### WHAT IS EXPECTED:
Look through the material below. Return exactly the lines from the one with "ATOM 92 C CA" through the one with "ATOM 117 C C", both included.
((
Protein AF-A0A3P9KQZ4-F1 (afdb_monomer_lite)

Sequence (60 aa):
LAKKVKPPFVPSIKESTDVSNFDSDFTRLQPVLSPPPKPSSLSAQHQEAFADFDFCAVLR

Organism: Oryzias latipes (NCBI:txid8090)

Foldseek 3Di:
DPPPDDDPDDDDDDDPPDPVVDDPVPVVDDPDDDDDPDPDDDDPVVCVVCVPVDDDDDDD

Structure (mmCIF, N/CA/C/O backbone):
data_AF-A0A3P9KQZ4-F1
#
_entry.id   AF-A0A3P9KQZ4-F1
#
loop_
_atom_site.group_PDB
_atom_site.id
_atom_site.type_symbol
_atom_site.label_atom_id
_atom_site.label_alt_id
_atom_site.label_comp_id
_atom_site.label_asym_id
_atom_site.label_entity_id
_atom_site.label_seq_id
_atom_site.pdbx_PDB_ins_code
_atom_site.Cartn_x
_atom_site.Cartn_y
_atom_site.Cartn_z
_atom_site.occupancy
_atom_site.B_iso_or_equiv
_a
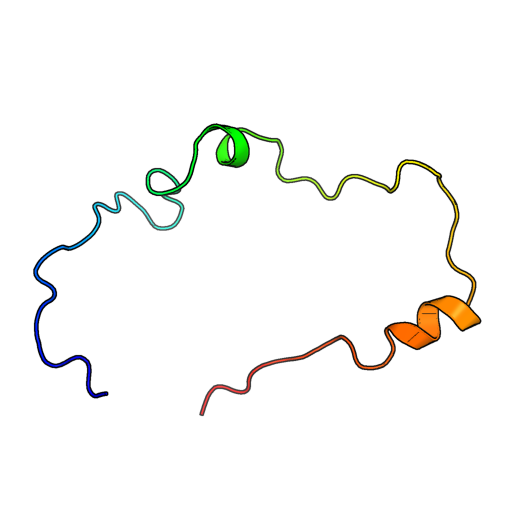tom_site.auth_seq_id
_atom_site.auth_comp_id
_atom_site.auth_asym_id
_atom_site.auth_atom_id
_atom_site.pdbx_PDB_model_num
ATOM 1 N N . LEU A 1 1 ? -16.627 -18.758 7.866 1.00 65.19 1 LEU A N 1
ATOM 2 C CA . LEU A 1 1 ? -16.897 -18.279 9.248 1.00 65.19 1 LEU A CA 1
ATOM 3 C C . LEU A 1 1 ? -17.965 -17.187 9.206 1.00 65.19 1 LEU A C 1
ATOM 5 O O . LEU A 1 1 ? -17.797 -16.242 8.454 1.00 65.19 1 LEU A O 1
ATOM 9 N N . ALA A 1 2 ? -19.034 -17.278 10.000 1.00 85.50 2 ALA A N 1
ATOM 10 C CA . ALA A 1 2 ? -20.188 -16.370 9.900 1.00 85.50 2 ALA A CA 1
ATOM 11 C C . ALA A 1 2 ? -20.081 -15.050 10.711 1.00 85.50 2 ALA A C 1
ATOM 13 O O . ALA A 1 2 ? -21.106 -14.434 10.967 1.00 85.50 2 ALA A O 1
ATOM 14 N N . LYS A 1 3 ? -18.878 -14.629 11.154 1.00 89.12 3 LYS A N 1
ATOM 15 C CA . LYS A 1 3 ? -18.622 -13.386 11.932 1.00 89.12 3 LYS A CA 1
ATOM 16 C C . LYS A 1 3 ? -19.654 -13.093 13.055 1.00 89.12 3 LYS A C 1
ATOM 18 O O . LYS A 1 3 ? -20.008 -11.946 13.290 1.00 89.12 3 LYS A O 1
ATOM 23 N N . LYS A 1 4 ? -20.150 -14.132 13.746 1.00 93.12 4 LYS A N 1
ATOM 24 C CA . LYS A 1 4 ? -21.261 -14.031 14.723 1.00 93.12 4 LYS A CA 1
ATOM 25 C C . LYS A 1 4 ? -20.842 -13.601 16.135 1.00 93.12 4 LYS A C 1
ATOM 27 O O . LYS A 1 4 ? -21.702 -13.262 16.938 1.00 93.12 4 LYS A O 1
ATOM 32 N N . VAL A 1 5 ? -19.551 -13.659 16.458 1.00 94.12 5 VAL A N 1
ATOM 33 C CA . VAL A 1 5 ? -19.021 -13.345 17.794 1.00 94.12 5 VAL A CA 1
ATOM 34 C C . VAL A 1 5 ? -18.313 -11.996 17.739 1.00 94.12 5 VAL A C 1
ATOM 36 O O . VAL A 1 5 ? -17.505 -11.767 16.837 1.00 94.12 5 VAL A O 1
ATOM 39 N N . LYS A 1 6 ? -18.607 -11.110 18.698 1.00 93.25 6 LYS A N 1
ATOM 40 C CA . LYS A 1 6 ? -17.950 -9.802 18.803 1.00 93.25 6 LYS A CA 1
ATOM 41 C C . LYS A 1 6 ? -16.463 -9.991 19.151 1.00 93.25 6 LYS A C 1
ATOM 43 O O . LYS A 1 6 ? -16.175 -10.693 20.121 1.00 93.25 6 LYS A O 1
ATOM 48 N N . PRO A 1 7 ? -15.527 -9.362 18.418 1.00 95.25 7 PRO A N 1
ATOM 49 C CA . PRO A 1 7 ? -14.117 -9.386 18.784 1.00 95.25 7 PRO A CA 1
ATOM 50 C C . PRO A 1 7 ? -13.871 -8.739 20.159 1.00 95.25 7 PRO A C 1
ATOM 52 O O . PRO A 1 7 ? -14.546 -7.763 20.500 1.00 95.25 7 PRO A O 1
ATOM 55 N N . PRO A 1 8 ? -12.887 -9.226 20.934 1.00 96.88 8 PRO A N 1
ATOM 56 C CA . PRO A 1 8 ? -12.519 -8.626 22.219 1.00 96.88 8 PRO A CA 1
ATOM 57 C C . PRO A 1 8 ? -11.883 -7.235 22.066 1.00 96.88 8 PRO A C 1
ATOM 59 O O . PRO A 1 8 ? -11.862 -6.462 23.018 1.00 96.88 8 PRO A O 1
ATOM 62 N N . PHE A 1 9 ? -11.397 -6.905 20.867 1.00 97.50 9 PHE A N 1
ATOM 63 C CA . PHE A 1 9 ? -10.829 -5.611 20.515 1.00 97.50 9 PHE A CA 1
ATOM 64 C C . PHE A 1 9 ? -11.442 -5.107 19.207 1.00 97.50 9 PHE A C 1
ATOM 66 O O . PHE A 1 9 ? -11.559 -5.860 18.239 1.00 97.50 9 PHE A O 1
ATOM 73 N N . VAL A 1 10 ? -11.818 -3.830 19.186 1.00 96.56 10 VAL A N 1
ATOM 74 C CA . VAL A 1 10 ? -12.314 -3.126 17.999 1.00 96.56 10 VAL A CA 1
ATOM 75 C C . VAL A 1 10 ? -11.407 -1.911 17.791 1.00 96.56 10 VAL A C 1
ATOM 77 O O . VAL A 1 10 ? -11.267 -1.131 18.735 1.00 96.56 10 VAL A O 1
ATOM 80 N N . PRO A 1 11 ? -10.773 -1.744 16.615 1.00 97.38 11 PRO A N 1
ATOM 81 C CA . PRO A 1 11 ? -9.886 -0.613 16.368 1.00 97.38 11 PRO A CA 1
))
((
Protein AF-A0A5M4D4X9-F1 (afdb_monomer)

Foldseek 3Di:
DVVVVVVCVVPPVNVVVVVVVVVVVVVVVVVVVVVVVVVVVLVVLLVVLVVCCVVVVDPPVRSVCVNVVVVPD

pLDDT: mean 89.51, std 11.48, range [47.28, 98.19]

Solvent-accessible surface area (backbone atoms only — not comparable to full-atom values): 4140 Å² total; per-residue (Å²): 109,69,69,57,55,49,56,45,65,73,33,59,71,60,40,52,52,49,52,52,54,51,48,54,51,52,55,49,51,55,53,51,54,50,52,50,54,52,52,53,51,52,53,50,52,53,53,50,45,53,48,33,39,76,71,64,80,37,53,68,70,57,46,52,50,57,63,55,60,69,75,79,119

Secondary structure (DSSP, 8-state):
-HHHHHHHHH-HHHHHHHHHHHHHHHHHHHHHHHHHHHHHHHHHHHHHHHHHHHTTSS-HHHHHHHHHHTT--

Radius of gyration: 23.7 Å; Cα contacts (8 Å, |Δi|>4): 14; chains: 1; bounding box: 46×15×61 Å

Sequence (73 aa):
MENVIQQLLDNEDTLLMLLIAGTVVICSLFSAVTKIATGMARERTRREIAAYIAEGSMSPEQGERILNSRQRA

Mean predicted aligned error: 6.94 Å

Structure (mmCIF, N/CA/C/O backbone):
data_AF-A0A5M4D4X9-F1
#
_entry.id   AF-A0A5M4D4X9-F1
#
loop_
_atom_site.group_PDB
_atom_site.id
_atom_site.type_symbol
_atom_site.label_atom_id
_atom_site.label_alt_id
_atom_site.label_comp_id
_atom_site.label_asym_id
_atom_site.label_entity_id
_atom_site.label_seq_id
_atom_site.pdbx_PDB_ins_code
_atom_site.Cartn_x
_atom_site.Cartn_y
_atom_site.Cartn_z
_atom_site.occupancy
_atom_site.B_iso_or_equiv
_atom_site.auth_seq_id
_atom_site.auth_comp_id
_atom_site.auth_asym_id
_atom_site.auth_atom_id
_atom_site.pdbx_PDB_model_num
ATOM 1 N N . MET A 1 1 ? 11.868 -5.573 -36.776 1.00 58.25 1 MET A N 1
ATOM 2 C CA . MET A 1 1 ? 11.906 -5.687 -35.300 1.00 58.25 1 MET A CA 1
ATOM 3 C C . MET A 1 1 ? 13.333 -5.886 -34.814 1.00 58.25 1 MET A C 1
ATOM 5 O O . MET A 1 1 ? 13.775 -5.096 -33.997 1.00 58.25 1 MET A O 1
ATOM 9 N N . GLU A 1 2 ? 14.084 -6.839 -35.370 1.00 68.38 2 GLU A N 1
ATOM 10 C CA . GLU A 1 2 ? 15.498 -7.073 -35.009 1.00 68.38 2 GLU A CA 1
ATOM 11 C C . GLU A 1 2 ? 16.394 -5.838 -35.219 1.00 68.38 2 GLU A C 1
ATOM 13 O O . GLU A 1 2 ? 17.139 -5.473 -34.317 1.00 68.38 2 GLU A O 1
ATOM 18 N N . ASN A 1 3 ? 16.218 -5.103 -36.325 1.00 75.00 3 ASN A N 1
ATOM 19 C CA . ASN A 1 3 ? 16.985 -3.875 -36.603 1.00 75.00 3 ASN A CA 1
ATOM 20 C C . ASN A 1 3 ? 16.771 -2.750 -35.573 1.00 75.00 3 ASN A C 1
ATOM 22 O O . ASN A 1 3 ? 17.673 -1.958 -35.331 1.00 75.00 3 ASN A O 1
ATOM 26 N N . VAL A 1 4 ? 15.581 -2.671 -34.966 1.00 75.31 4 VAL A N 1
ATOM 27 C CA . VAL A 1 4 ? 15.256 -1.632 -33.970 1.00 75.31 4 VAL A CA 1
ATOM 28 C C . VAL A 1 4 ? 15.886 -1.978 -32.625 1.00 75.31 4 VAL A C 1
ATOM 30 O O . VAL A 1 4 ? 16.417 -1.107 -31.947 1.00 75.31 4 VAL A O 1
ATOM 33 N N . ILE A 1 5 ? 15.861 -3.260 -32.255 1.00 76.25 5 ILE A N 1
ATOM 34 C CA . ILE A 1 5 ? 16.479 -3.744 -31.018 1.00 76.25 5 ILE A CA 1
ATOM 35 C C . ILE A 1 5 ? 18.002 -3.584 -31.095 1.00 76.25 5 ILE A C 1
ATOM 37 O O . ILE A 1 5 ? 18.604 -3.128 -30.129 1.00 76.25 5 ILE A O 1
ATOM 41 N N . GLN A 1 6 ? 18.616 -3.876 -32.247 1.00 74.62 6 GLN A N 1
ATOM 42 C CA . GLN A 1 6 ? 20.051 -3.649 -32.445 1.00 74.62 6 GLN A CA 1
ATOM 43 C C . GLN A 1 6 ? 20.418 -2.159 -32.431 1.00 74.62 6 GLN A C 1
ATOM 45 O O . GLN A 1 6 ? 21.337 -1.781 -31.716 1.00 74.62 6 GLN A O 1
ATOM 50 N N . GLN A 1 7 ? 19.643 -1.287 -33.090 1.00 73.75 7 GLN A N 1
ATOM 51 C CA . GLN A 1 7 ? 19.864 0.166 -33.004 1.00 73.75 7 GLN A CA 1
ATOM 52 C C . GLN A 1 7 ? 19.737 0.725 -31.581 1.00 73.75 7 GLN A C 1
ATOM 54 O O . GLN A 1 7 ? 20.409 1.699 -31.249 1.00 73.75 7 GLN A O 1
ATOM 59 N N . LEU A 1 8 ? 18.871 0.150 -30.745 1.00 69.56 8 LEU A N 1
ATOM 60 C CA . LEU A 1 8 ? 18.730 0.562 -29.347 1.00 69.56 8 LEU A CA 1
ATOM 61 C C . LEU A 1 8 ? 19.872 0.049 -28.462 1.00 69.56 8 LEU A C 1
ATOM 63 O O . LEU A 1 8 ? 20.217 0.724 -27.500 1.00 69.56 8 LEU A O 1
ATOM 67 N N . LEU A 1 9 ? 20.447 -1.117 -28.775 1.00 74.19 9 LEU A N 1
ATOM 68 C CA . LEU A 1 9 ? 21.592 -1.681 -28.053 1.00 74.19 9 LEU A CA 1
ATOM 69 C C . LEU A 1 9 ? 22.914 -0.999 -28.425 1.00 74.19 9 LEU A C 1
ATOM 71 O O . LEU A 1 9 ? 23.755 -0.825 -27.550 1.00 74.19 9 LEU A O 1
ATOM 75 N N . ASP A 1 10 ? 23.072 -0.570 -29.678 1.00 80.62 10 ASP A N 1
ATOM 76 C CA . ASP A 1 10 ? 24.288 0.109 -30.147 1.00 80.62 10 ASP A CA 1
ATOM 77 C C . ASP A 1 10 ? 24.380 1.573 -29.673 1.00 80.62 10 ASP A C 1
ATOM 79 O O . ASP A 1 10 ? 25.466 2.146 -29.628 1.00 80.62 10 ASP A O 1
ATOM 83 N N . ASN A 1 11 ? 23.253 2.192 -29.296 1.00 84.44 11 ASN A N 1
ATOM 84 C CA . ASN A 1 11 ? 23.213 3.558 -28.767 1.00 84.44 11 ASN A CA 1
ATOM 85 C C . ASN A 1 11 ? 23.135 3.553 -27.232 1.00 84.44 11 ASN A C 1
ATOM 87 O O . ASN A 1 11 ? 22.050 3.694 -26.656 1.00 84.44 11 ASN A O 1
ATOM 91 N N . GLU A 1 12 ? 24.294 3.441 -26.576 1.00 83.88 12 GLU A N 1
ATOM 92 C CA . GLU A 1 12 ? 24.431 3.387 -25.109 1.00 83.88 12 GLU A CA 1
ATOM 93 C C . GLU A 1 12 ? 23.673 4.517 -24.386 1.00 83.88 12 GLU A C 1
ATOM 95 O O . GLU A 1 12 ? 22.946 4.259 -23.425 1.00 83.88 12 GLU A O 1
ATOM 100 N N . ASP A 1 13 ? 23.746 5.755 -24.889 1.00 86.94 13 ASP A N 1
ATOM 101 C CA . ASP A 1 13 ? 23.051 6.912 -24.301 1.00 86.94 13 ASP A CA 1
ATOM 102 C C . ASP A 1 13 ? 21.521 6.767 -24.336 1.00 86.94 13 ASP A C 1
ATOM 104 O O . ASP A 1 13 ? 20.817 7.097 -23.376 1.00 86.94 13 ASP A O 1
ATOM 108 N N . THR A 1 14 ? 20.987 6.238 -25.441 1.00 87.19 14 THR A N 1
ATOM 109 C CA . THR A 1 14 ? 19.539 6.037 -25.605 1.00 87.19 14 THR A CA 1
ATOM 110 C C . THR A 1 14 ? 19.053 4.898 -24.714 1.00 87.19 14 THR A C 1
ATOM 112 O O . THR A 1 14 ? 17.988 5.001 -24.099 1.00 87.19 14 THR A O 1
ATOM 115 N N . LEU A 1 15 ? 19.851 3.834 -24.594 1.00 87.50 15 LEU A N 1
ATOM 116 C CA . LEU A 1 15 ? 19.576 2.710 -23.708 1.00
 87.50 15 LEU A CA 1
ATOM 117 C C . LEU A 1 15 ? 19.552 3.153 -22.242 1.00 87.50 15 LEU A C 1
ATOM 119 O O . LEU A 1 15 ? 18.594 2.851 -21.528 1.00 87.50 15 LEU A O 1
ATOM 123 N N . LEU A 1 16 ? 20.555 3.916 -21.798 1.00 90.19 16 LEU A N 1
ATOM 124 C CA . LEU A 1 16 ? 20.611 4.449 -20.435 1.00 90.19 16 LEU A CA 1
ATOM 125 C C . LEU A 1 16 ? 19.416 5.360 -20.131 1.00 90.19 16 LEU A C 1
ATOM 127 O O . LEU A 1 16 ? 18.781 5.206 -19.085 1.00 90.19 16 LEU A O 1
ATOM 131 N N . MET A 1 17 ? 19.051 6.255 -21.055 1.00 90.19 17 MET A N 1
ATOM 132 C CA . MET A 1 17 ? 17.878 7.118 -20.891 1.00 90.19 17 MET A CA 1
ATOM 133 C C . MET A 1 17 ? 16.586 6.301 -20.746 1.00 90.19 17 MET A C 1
))
((
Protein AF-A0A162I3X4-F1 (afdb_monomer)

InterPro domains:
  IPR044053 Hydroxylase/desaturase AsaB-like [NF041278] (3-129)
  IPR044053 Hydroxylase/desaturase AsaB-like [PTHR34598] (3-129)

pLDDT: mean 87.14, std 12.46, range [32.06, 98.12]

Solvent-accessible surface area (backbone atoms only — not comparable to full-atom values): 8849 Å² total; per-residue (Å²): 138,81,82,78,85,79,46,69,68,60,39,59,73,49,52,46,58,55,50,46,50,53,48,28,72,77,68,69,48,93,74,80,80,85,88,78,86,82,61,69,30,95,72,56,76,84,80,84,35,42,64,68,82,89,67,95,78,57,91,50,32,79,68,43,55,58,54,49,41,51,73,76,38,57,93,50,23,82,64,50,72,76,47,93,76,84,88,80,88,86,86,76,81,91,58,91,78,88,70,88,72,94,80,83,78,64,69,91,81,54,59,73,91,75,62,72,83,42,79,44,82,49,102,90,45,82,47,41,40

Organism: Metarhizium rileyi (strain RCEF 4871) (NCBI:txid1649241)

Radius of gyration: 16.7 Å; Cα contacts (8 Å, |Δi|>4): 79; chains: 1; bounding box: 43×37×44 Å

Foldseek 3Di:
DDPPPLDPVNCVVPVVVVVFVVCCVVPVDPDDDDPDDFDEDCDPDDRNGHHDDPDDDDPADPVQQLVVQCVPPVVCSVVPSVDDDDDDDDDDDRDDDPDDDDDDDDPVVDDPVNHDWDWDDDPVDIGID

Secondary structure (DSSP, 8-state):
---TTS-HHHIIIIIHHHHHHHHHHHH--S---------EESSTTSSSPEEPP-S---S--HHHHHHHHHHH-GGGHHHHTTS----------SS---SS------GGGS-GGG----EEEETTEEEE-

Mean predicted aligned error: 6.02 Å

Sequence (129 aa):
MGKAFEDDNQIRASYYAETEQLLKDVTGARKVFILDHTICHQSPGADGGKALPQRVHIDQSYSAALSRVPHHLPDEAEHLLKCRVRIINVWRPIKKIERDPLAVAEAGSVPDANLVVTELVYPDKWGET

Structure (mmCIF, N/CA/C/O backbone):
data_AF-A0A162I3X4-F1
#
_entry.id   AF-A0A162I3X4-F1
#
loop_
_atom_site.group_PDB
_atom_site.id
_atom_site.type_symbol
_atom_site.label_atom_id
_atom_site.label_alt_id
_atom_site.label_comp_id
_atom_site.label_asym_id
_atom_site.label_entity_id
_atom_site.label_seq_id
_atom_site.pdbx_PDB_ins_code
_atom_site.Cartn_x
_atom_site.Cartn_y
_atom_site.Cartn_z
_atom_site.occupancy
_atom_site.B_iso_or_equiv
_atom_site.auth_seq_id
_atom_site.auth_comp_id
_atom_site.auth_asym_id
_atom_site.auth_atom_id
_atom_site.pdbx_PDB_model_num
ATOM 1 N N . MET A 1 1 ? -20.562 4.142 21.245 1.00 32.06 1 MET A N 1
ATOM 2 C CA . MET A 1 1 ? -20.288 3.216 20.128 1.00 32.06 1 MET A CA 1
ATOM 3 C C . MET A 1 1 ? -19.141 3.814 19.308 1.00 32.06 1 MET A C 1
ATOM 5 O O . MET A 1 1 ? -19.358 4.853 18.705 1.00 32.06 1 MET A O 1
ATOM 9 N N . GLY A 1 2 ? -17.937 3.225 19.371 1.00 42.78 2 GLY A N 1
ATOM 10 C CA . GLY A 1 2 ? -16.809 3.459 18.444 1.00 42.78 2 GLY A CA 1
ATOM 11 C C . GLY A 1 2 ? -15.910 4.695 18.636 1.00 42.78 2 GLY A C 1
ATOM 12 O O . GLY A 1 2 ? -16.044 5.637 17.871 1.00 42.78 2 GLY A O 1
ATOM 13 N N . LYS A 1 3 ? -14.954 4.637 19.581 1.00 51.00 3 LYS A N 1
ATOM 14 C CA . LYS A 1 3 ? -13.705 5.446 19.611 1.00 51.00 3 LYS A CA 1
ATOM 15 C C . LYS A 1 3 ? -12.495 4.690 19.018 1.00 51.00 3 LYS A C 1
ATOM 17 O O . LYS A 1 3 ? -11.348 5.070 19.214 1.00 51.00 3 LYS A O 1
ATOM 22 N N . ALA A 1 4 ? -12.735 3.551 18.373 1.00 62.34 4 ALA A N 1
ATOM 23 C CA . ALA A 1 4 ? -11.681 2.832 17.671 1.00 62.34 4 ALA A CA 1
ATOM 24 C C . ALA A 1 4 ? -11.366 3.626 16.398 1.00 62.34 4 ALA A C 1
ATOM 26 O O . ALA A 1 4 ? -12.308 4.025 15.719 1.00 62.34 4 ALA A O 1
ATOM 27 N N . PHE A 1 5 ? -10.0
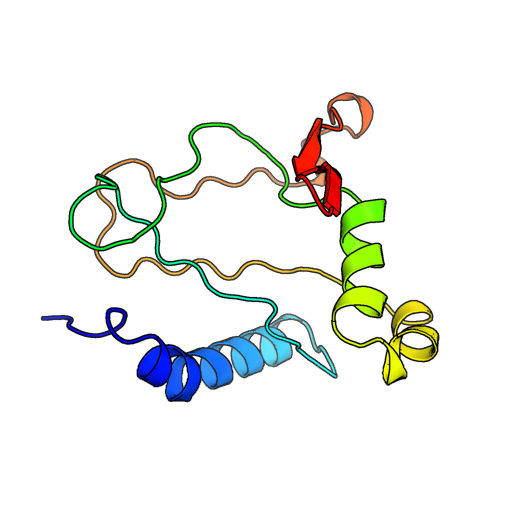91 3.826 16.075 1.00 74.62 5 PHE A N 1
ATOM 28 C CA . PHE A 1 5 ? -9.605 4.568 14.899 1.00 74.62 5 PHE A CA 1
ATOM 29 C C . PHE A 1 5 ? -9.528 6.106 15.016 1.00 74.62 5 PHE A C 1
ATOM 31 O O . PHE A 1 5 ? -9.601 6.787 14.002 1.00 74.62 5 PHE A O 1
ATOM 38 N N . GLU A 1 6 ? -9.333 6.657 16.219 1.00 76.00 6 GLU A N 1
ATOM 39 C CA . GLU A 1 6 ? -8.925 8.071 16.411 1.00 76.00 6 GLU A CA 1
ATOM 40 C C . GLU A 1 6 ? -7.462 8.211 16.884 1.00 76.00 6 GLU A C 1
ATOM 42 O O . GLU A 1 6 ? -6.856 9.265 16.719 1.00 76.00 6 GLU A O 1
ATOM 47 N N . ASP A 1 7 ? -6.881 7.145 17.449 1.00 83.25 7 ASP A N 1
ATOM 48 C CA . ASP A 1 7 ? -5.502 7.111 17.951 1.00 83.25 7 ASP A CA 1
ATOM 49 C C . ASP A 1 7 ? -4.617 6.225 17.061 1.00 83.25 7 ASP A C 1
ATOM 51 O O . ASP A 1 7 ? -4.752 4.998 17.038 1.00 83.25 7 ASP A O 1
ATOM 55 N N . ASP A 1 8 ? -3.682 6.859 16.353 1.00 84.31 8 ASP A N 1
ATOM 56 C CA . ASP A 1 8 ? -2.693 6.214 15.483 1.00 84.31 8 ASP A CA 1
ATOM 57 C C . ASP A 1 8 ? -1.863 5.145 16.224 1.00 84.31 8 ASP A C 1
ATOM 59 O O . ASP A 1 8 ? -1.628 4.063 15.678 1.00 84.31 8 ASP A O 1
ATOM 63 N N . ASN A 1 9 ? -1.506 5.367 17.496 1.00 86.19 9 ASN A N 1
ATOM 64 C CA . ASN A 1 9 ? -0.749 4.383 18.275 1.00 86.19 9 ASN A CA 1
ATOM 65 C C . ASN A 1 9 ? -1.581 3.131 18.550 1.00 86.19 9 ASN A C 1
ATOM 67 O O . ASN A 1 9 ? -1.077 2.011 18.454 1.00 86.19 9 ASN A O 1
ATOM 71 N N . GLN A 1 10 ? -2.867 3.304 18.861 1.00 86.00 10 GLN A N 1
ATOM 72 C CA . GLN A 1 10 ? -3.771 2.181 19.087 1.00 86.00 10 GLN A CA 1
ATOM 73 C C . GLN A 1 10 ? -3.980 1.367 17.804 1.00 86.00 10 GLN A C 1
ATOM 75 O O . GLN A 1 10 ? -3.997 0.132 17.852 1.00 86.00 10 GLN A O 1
))
### SOLUTION TO THIS PROBLEM:
ATOM 92 C CA . GLU A 1 12 ? 24.431 3.387 -25.109 1.00 83.88 12 GLU A CA 1
ATOM 93 C C . GLU A 1 12 ? 23.673 4.517 -24.386 1.00 83.88 12 GLU A C 1
ATOM 95 O O . GLU A 1 12 ? 22.946 4.259 -23.425 1.00 83.88 12 GLU A O 1
ATOM 100 N N . ASP A 1 13 ? 23.746 5.755 -24.889 1.00 86.94 13 ASP A N 1
ATOM 101 C CA . ASP A 1 13 ? 23.051 6.912 -24.301 1.00 86.94 13 ASP A CA 1
ATOM 102 C C . ASP A 1 13 ? 21.521 6.767 -24.336 1.00 86.94 13 ASP A C 1
ATOM 104 O O . ASP A 1 13 ? 20.817 7.097 -23.376 1.00 86.94 13 ASP A O 1
ATOM 108 N N . THR A 1 14 ? 20.987 6.238 -25.441 1.00 87.19 14 THR A N 1
ATOM 109 C CA . THR A 1 14 ? 19.539 6.037 -25.605 1.00 87.19 14 THR A CA 1
ATOM 110 C C . THR A 1 14 ? 19.053 4.898 -24.714 1.00 87.19 14 THR A C 1
ATOM 112 O O . THR A 1 14 ? 17.988 5.001 -24.099 1.00 87.19 14 THR A O 1
ATOM 115 N N . LEU A 1 15 ? 19.851 3.834 -24.594 1.00 87.50 15 LEU A N 1
ATOM 116 C CA . LEU A 1 15 ? 19.576 2.710 -23.708 1.00
 87.50 15 LEU A CA 1
ATOM 117 C C . LEU A 1 15 ? 19.552 3.153 -22.242 1.00 87.50 15 LEU A C 1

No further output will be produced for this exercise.